Return to the clickable list of items

99) Shortening of a half-life?

Ludwik Kowalski (August 15, 2003)
Department of Mathematical Sciences
Montclair State University, Upper Montclair, NJ, 07043

In item #98 I wrote about cold fusion experiments performed by students at Portland State University. Inspired by their teacher, John Dash, they studied generation of excess heat in an electrolytic cell. I will be able to see their demo at the 10th International Conference on Cold Fusion (ICCF-10). Will I be convinced that the excess heat is real? Or that it is not due to a chemical reaction of some kind? Too bad that my familiarity with electrochemistry is so limited. I would be in a better position criticize a nuclear effect demo because I am a nuclear physicist. Unfortunately, there will be no nuclear cold fusion demos at the conference, only papers describing various nuclear effects. John Dash’s paper, for example, is entitled “effects of hydrogen loading by aqueous electrolysis on radioactivity of uranium.” Is he going to say that the electrolytic loading has the same effect as loading it in a gas discharge tube? The gas discharge data have been published at the previous cold fusion conference (ICCF-9, China, 2002).

John’s paper, presented in China, can be downloaded from the library at http://www.lenr-canr.org . Here is the abstract from that paper: ”Uranium foils were attached to the cathode of a glow discharge apparatus. A plasma of either hydrogen or deuterium ions was used to bombard the uranium. The rates of alpha, beta, and gamma radiation emissions were significantly greater for the bombarded uranium than for the original material.” For alpha particles, for example, the rate of decay, after the processing, was four times higher than before processing. Uranium foils were used as cathodes in a glow discharge tube (5 tor, 500 volts, 5 mA). The processing lasted about 500 hours.

How can a nuclear physicist accept such an allegation without actually performing an experiment? But the apparatus used was similar to that of Karabut, who also observed several unbelievable nuclear effects. The first step should be to formulate the so-called “null hypothesis,” as in statistics, and to do everything possible to validate it. Failures to validate the null hypothesis can then be used as the basis for accepting, still tentatively, a highly unusual claim. I met John in Albuquerque last Fall and I read his China paper. Expressing my disbelief I said that I would be willing to spend several days in Portland, at my own expense, and participate in experiments. My offer was not accepted; I suspect this had something to do with a pending patent application, or with John’s desire not to share potential rewards for a “revolutionary discovery.” I can understand such motives. What would I do in John’s situation?

1) Not being a nuclear physicist I would welcome the offer of somebody who is. The patent aspect could be solved by asking that person (Ludwik) to sign a legal document, as they do in national labs. Another precondition could have been an understanding that the person will not be a coauthor of a publication resulting from the study.

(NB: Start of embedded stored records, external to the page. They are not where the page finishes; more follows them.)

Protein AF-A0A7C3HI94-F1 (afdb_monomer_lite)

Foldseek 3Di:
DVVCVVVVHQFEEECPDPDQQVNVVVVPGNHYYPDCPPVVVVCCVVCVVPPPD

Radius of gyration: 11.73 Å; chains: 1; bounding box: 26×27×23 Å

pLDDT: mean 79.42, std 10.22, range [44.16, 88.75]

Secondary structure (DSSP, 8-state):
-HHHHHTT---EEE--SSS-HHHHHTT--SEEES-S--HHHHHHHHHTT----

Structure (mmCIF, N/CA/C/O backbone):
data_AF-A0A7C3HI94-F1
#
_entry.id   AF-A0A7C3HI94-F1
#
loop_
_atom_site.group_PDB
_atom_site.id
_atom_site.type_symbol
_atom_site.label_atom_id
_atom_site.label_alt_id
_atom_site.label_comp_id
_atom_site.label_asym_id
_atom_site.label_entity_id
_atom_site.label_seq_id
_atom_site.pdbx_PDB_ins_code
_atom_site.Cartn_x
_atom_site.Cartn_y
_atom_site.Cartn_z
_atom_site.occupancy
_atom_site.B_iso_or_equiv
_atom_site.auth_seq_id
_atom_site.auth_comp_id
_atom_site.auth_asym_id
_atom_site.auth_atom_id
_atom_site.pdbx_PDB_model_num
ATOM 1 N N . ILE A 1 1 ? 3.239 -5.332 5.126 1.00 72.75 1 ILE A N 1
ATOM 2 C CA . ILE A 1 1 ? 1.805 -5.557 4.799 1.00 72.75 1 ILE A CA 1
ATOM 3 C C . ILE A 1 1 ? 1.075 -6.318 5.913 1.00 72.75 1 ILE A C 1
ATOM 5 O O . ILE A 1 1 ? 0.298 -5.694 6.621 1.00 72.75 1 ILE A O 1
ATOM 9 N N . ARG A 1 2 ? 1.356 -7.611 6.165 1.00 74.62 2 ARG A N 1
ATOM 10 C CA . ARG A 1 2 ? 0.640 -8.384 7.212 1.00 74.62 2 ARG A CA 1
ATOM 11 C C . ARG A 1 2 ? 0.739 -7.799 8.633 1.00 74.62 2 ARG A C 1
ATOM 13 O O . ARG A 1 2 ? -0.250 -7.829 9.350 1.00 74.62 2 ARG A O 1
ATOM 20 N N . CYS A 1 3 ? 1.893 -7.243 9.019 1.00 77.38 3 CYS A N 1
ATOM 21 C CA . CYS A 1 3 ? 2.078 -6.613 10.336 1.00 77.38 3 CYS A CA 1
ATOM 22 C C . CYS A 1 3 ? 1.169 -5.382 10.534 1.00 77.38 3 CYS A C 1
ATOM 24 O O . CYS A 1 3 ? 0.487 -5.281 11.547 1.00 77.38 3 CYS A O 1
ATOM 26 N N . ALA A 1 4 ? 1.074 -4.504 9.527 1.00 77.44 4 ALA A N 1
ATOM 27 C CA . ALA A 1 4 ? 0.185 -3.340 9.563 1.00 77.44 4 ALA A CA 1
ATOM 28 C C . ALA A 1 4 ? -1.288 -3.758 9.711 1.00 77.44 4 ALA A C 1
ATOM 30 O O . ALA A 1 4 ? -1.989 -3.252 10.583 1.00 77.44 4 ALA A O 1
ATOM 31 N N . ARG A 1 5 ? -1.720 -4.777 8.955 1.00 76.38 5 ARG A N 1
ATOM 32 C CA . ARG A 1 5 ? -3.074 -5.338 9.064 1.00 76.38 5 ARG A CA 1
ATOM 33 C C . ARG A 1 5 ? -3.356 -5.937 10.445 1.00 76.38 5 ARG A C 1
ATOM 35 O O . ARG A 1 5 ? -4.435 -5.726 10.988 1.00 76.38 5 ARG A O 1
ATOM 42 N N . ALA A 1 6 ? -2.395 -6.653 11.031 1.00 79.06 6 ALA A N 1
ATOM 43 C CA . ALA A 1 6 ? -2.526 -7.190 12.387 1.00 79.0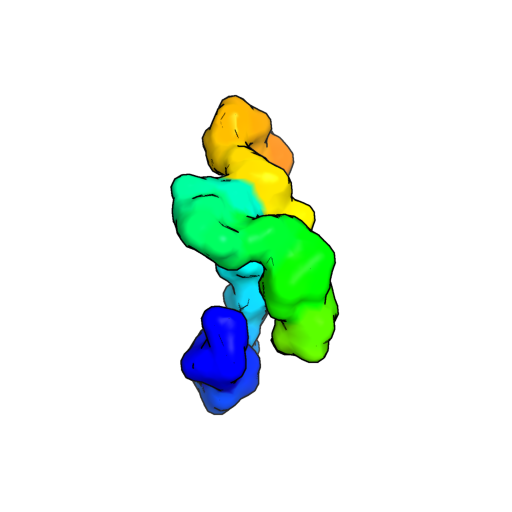6 6 ALA A CA 1
ATOM 44 C C . ALA A 1 6 ? -2.692 -6.075 13.437 1.00 79.06 6 ALA A C 1
ATOM 46 O O . ALA A 1 6 ? -3.436 -6.243 14.399 1.00 79.06 6 ALA A O 1
ATOM 47 N N . GLY A 1 7 ? -2.060 -4.921 13.212 1.00 77.62 7 GLY A N 1
ATOM 48 C CA . GLY A 1 7 ? -2.217 -3.715 14.024 1.00 77.62 7 GLY A CA 1
ATOM 49 C C . GLY A 1 7 ? -3.434 -2.847 13.681 1.00 77.62 7 GLY A C 1
ATOM 50 O O . GLY A 1 7 ? -3.533 -1.752 14.223 1.00 77.62 7 GLY A O 1
ATOM 51 N N . LYS A 1 8 ? -4.336 -3.290 12.786 1.00 75.81 8 LYS A N 1
ATOM 52 C CA . LYS A 1 8 ? -5.454 -2.488 12.237 1.00 75.81 8 LYS A CA 1
ATOM 53 C C . LYS A 1 8 ? -5.020 -1.152 11.606 1.00 75.81 8 LYS A C 1
ATOM 55 O O . LYS A 1 8 ? -5.825 -0.235 11.486 1.00 75.81 8 LYS A O 1
ATOM 60 N N . ALA A 1 9 ? -3.760 -1.041 11.198 1.00 80.88 9 ALA A N 1
ATOM 61 C CA . ALA A 1 9 ? -3.242 0.120 10.490 1.00 80.88 9 ALA A CA 1
ATOM 62 C C . ALA A 1 9 ? -3.485 -0.024 8.981 1.00 80.88 9 ALA A C 1
ATOM 64 O O . ALA A 1 9 ? -3.464 -1.140 8.452 1.00 80.88 9 ALA A O 1
ATOM 65 N N . LYS A 1 10 ? -3.656 1.105 8.279 1.00 82.62 10 LYS A N 1
ATOM 66 C CA . LYS A 1 10 ? -3.726 1.127 6.810 1.00 82.62 10 LYS A CA 1
ATOM 67 C C . LYS A 1 10 ? -2.399 0.649 6.222 1.00 82.62 10 LYS A C 1
ATOM 69 O O . LYS A 1 10 ? -1.335 1.177 6.550 1.00 82.62 10 LYS A O 1
ATOM 74 N N . ALA A 1 11 ? -2.445 -0.366 5.365 1.00 86.25 11 ALA A N 1
ATOM 75 C CA . ALA A 1 11 ? -1.257 -0.952 4.767 1.00 86.25 11 ALA A CA 1
ATOM 76 C C . ALA A 1 11 ? -0.966 -0.310 3.405 1.00 86.25 11 ALA A C 1
ATOM 78 O O . ALA A 1 11 ? -1.519 -0.723 2.389 1.00 86.25 11 ALA A O 1
ATOM 79 N N . VAL A 1 12 ? -0.046 0.653 3.381 1.00 86.62 12 VAL A N 1
ATOM 80 C CA . VAL A 1 12 ? 0.497 1.217 2.137 1.00 86.62 12 VAL A CA 1
ATOM 81 C C . VAL A 1 12 ? 1.728 0.408 1.720 1.00 86.62 12 VAL A C 1
ATOM 83 O O . VAL A 1 12 ? 2.705 0.320 2.466 1.00 86.62 12 VAL A O 1
ATOM 86 N N . ALA A 1 13 ? 1.669 -0.241 0.560 1.00 86.62 13 ALA A N 1
ATOM 87 C CA . ALA A 1 13 ? 2.771 -0.995 -0.026 1.00 86.62 13 ALA A CA 1
ATOM 88 C C . ALA A 1 13 ? 3.413 -0.203 -1.168 1.00 86.62 13 ALA A C 1
ATOM 90 O O . ALA A 1 13 ? 2.717 0.445 -1.945 1.00 86.62 13 ALA A O 1
ATOM 91 N N . VAL A 1 14 ? 4.736 -0.292 -1.291 1.00 87.31 14 VAL A N 1
ATOM 92 C CA . VAL A 1 14 ? 5.488 0.333 -2.381 1.00 87.31 14 VAL A CA 1
ATOM 93 C C . VAL A 1 14 ? 6.444 -0.675 -3.010 1.00 87.31 14 VAL A C 1
ATOM 95 O O . VAL A 1 14 ? 7.188 -1.355 -2.301 1.00 87.31 14 VAL A O 1
ATOM 98 N N . ALA A 1 15 ? 6.422 -0.778 -4.336 1.00 87.00 15 ALA A N 1
ATOM 99 C CA . ALA A 1 15 ? 7.265 -1.671 -5.128 1.00 87.00 15 ALA A CA 1
ATOM 100 C C . ALA A 1 15 ? 8.661 -1.075 -5.405 1.00 87.00 15 ALA A C 1
ATOM 102 O O . ALA A 1 15 ? 9.225 -1.248 -6.477 1.00 87.00 15 ALA A O 1
ATOM 103 N N . SER A 1 16 ? 9.257 -0.399 -4.420 1.00 81.25 16 SER A N 1
ATOM 104 C CA . SER A 1 16 ? 10.578 0.238 -4.550 1.00 81.25 16 SER A CA 1
ATOM 105 C C . SER A 1 16 ? 11.764 -0.719 -4.352 1.00 81.25 16 SER A C 1
ATOM 107 O O . SER A 1 16 ? 12.917 -0.291 -4.379 1.00 81.25 16 SER A O 1
ATOM 109 N N . GLY A 1 17 ? 11.496 -2.007 -4.111 1.00 76.81 17 GLY A N 1
ATOM 110 C CA . GLY A 1 17 ? 12.498 -3.044 -3.856 1.00 76.81 17 GLY A CA 1
ATOM 111 C C . GLY A 1 17 ? 12.426 -4.199 -4.857 1.00 76.81 17 GLY A C 1
ATOM 112 O O . GLY A 1 17 ? 11.931 -4.059 -5.967 1.00 76.81 17 GLY A O 1
ATOM 113 N N . TRP A 1 18 ? 12.893 -5.384 -4.458 1.00 73.38 18 TRP A N 1
ATOM 114 C CA . TRP A 1 18 ? 12.913 -6.572 -5.331 1.00 73.38 18 TRP A CA 1
ATOM 115 C C . TRP A 1 18 ? 11.549 -7.237 -5.556 1.00 73.38 18 TRP A C 1
ATOM 117 O O . TRP A 1 18 ? 11.444 -8.180 -6.339 1.00 73.38 18 TRP A O 1
ATOM 127 N N . HIS A 1 19 ? 10.509 -6.782 -4.861 1.00 77.50 19 HIS A N 1
ATOM 128 C CA . HIS A 1 19 ? 9.158 -7.296 -5.027 1.00 77.50 19 HIS A CA 1
ATOM 129 C C . HIS A 1 19 ? 8.386 -6.414 -5.999 1.00 77.50 19 HIS A C 1
ATOM 131 O O . HIS A 1 19 ? 8.219 -5.220 -5.762 1.00 77.50 19 HIS A O 1
ATOM 137 N N . THR A 1 20 ? 7.896 -7.028 -7.073 1.00 80.81 20 THR A N 1
ATOM 138 C CA . THR A 1 20 ? 7.042 -6.365 -8.055 1.00 80.81 20 THR A CA 1
ATOM 139 C C . THR A 1 20 ? 5.697 -5.986 -7.439 1.00 80.81 20 THR A C 1
ATOM 141 O O . THR A 1 20 ? 5.225 -6.6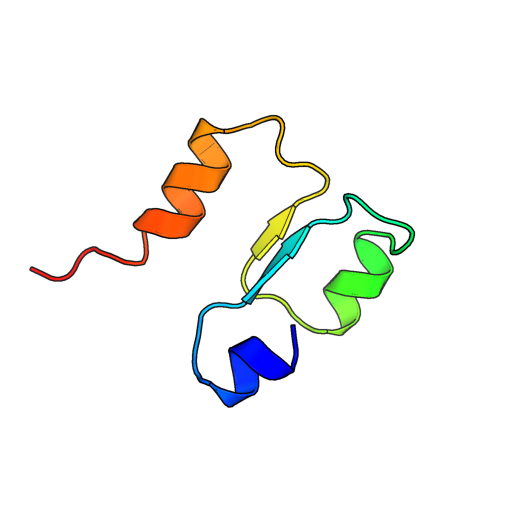20 -6.489 1.00 80.81 20 THR A O 1
ATOM 144 N N . ALA A 1 21 ? 5.046 -4.976 -8.017 1.00 79.69 21 ALA A N 1
ATOM 145 C CA . ALA A 1 21 ? 3.708 -4.551 -7.616 1.00 79.69 21 ALA A CA 1
ATOM 146 C C . ALA A 1 21 ? 2.706 -5.725 -7.605 1.00 79.69 21 ALA A C 1
ATOM 148 O O . ALA A 1 21 ? 1.949 -5.877 -6.650 1.00 79.69 21 ALA A O 1
ATOM 149 N N . ASP A 1 22 ? 2.775 -6.619 -8.597 1.00 78.81 22 ASP A N 1
ATOM 150 C CA . ASP A 1 22 ? 1.938 -7.825 -8.676 1.00 78.81 22 ASP A CA 1
ATOM 151 C C . ASP A 1 22 ? 2.123 -8.764 -7.468 1.00 78.81 22 ASP A C 1
ATOM 153 O O . ASP A 1 22 ? 1.152 -9.202 -6.848 1.00 78.81 22 ASP A O 1
ATOM 157 N N . ALA A 1 23 ? 3.372 -9.000 -7.050 1.00 83.25 23 ALA A N 1
ATOM 158 C CA . ALA A 1 23 ? 3.658 -9.820 -5.877 1.00 83.25 23 ALA A CA 1
ATOM 159 C C . ALA A 1 23 ? 3.112 -9.186 -4.588 1.00 83.25 23 ALA A C 1
ATOM 161 O O . ALA A 1 23 ? 2.664 -9.900 -3.691 1.00 83.25 23 ALA A O 1
ATOM 162 N N . LEU A 1 24 ? 3.127 -7.853 -4.485 1.00 80.88 24 LEU A N 1
ATOM 163 C CA . LEU A 1 24 ? 2.579 -7.124 -3.338 1.00 80.88 24 LEU A CA 1
ATOM 164 C C . LEU A 1 24 ? 1.043 -7.097 -3.354 1.00 80.88 24 LEU A C 1
ATOM 166 O O . LEU A 1 24 ? 0.436 -7.211 -2.288 1.00 80.88 24 LEU A O 1
ATOM 170 N N . ALA A 1 25 ? 0.415 -7.026 -4.531 1.00 82.12 25 ALA A N 1
ATOM 171 C CA . ALA A 1 25 ? -1.039 -7.025 -4.701 1.00 82.12 25 ALA A CA 1
ATOM 172 C C . ALA A 1 25 ? -1.702 -8.293 -4.135 1.00 82.12 25 ALA A C 1
ATOM 174 O O . ALA A 1 25 ? -2.780 -8.219 -3.543 1.00 82.12 25 ALA A O 1
ATOM 175 N N . GLN A 1 26 ? -1.020 -9.441 -4.207 1.00 84.94 26 GLN A N 1
ATOM 176 C CA . GLN A 1 26 ? -1.488 -10.708 -3.624 1.00 84.94 26 GLN A CA 1
ATOM 177 C C . GLN A 1 26 ? -1.681 -10.643 -2.097 1.00 84.94 26 GLN A C 1
ATOM 179 O O . GLN A 1 26 ? -2.451 -11.416 -1.528 1.00 84.94 26 GLN A O 1
ATOM 184 N N . TYR A 1 27 ? -1.016 -9.705 -1.415 1.00 83.44 27 TYR A N 1
ATOM 185 C CA . TYR A 1 27 ? -1.170 -9.484 0.025 1.00 83.44 27 TYR A CA 1
ATOM 186 C C . TYR A 1 27 ? -2.269 -8.470 0.373 1.00 83.44 27 TYR A C 1
ATOM 188 O O . TYR A 1 27 ? -2.437 -8.156 1.554 1.00 83.44 27 TYR A O 1
ATOM 196 N N . GLN A 1 28 ? -3.015 -7.988 -0.629 1.00 79.31 28 GLN A N 1
ATOM 197 C CA . GLN A 1 28 ? -4.126 -7.043 -0.502 1.00 79.31 28 GLN A CA 1
ATOM 198 C C . GLN A 1 28 ? -3.778 -5.790 0.333 1.00 79.31 28 GLN A C 1
ATOM 200 O O . GLN A 1 28 ? -4.408 -5.546 1.364 1.00 79.31 28 GLN A O 1
ATOM 205 N N . PRO A 1 29 ? -2.750 -5.009 -0.033 1.00 83.00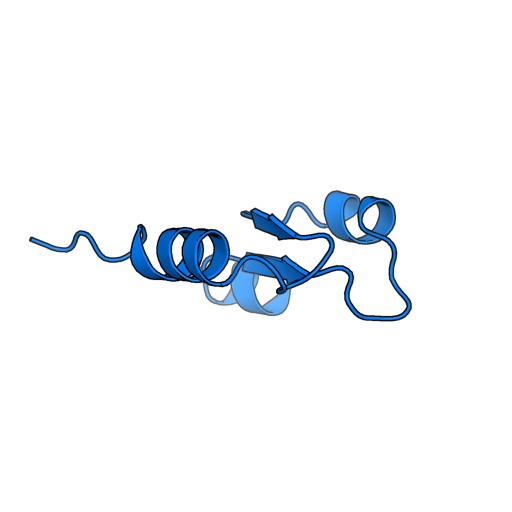 29 PRO A N 1
ATOM 206 C CA . PRO A 1 29 ? -2.514 -3.719 0.608 1.00 83.00 29 PRO A CA 1
ATOM 207 C C . PRO A 1 29 ? -3.687 -2.761 0.336 1.00 83.00 29 PRO A C 1
ATOM 209 O O . PRO A 1 29 ? -4.347 -2.873 -0.693 1.00 83.00 29 PRO A O 1
ATOM 212 N N . ASP A 1 30 ? -3.937 -1.824 1.250 1.00 84.94 30 ASP A N 1
ATOM 213 C CA . ASP A 1 30 ? -4.964 -0.786 1.074 1.00 84.94 30 ASP A CA 1
ATOM 214 C C . ASP A 1 30 ? -4.587 0.174 -0.059 1.00 84.94 30 ASP A C 1
ATOM 216 O O . ASP A 1 30 ? -5.438 0.611 -0.828 1.00 84.94 30 ASP A O 1
ATOM 220 N N . HIS A 1 31 ? -3.291 0.458 -0.189 1.00 86.50 31 HIS A N 1
ATOM 221 C CA . HIS A 1 31 ? -2.737 1.247 -1.282 1.00 86.50 31 HIS A CA 1
ATOM 222 C C . HIS A 1 31 ? -1.453 0.596 -1.788 1.00 86.50 31 HIS A C 1
ATOM 224 O O . HIS A 1 31 ? -0.644 0.116 -0.991 1.00 86.50 31 HIS A O 1
ATOM 230 N N . LEU A 1 32 ? -1.263 0.583 -3.105 1.00 87.31 32 LEU A N 1
ATOM 231 C CA . LEU A 1 32 ? -0.084 0.029 -3.758 1.00 87.31 32 LEU A CA 1
ATOM 232 C C . LEU A 1 32 ? 0.509 1.069 -4.703 1.00 87.31 32 LEU A C 1
ATOM 234 O O . LEU A 1 32 ? -0.159 1.502 -5.635 1.00 87.31 32 LEU A O 1
ATOM 238 N N . PHE A 1 33 ? 1.770 1.414 -4.473 1.00 87.06 33 PHE A N 1
ATOM 239 C CA . PHE A 1 33 ? 2.530 2.343 -5.297 1.00 87.06 33 PHE A CA 1
ATOM 240 C C . PHE A 1 33 ? 3.671 1.626 -6.008 1.00 87.06 33 PHE A C 1
ATOM 242 O O . PHE A 1 33 ? 4.320 0.753 -5.432 1.00 87.06 33 PHE A O 1
ATOM 249 N N . ASP A 1 34 ? 3.946 2.018 -7.248 1.00 84.56 34 ASP A N 1
ATOM 250 C CA . ASP A 1 34 ? 5.131 1.556 -7.975 1.00 84.56 34 ASP A CA 1
ATOM 251 C C . ASP A 1 34 ? 6.403 2.244 -7.445 1.00 84.56 34 ASP A C 1
ATOM 253 O O . ASP A 1 34 ? 7.423 1.607 -7.196 1.00 84.56 34 ASP A O 1
ATOM 257 N N . ASN A 1 35 ? 6.307 3.542 -7.150 1.00 83.56 35 ASN A N 1
ATOM 258 C CA . ASN A 1 35 ? 7.382 4.359 -6.597 1.00 83.56 35 ASN A CA 1
ATOM 259 C C . ASN A 1 35 ? 6.818 5.496 -5.718 1.00 83.56 35 ASN A C 1
ATOM 261 O O . ASN A 1 35 ? 5.608 5.684 -5.638 1.00 83.56 35 ASN A O 1
ATOM 265 N N . LEU A 1 36 ? 7.701 6.241 -5.043 1.00 85.88 36 LEU A N 1
ATOM 266 C CA . LEU A 1 36 ? 7.342 7.406 -4.212 1.00 85.88 36 LEU A CA 1
ATOM 267 C C . LEU A 1 36 ? 7.673 8.741 -4.897 1.00 85.88 36 LEU A C 1
ATOM 269 O O . LEU A 1 36 ? 7.889 9.742 -4.217 1.00 85.88 36 LEU A O 1
ATOM 273 N N . SER A 1 37 ? 7.794 8.761 -6.226 1.00 87.19 37 SER A N 1
ATOM 274 C CA . SER A 1 37 ? 8.142 9.988 -6.947 1.00 87.19 37 SER A CA 1
ATOM 275 C C . SER A 1 37 ? 7.028 11.028 -6.858 1.00 87.19 37 SER A C 1
ATOM 277 O O . SER A 1 37 ? 7.319 12.219 -6.752 1.00 87.19 37 SER A O 1
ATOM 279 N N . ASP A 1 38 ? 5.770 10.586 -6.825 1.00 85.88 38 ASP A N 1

2) My first concern would be the possibility that the discharge apparatus, or the gas used, was radioactively contaminated in the past. I suppose that John has checked for the absence of contamination, for example, by placing control foils into the apparatus (at zero volts). Without such a test one might suspect that contamination was responsible for the observed effect. The radioactivity of natural uranium is weak.

3) My next concern would be the possibility that a thin layer of some covering material was removed during the processing. The removal of a “dead layer” from a thick uranium target could possibly lead to a higher alpha emission rate after processing. The same parasitic effect could possibly result from a change in the smoothness of the uranium foil. According to Figure 8, erosion of the surface of uranium did take place during the processing.

4) Instead of using a large area alpha probe (Ludlum 43-5) I would use a small Si detector connected to a multichannel analyzer. A significant shift toward higher energies, resulting from processing, could be a warning signal that a change in the emission rate might be an artifact. I do not think that it was necessary to use a counter whose window area was about 100 times larger that the area of the alpha source. The signal to noise ratio would be more favorable for a smaller detector.

5) Here is my main question. Why is a change in the alpha decay rate much larger than changes in the beta or gamma decay rates? It seems to me that all three counting rate changes (alpha, beta and gamma) would be identical if uranium nuclei started to transform more rapidly. Why was this question not addressed in the paper? Will it be addressed in John’s ICCF-10 paper?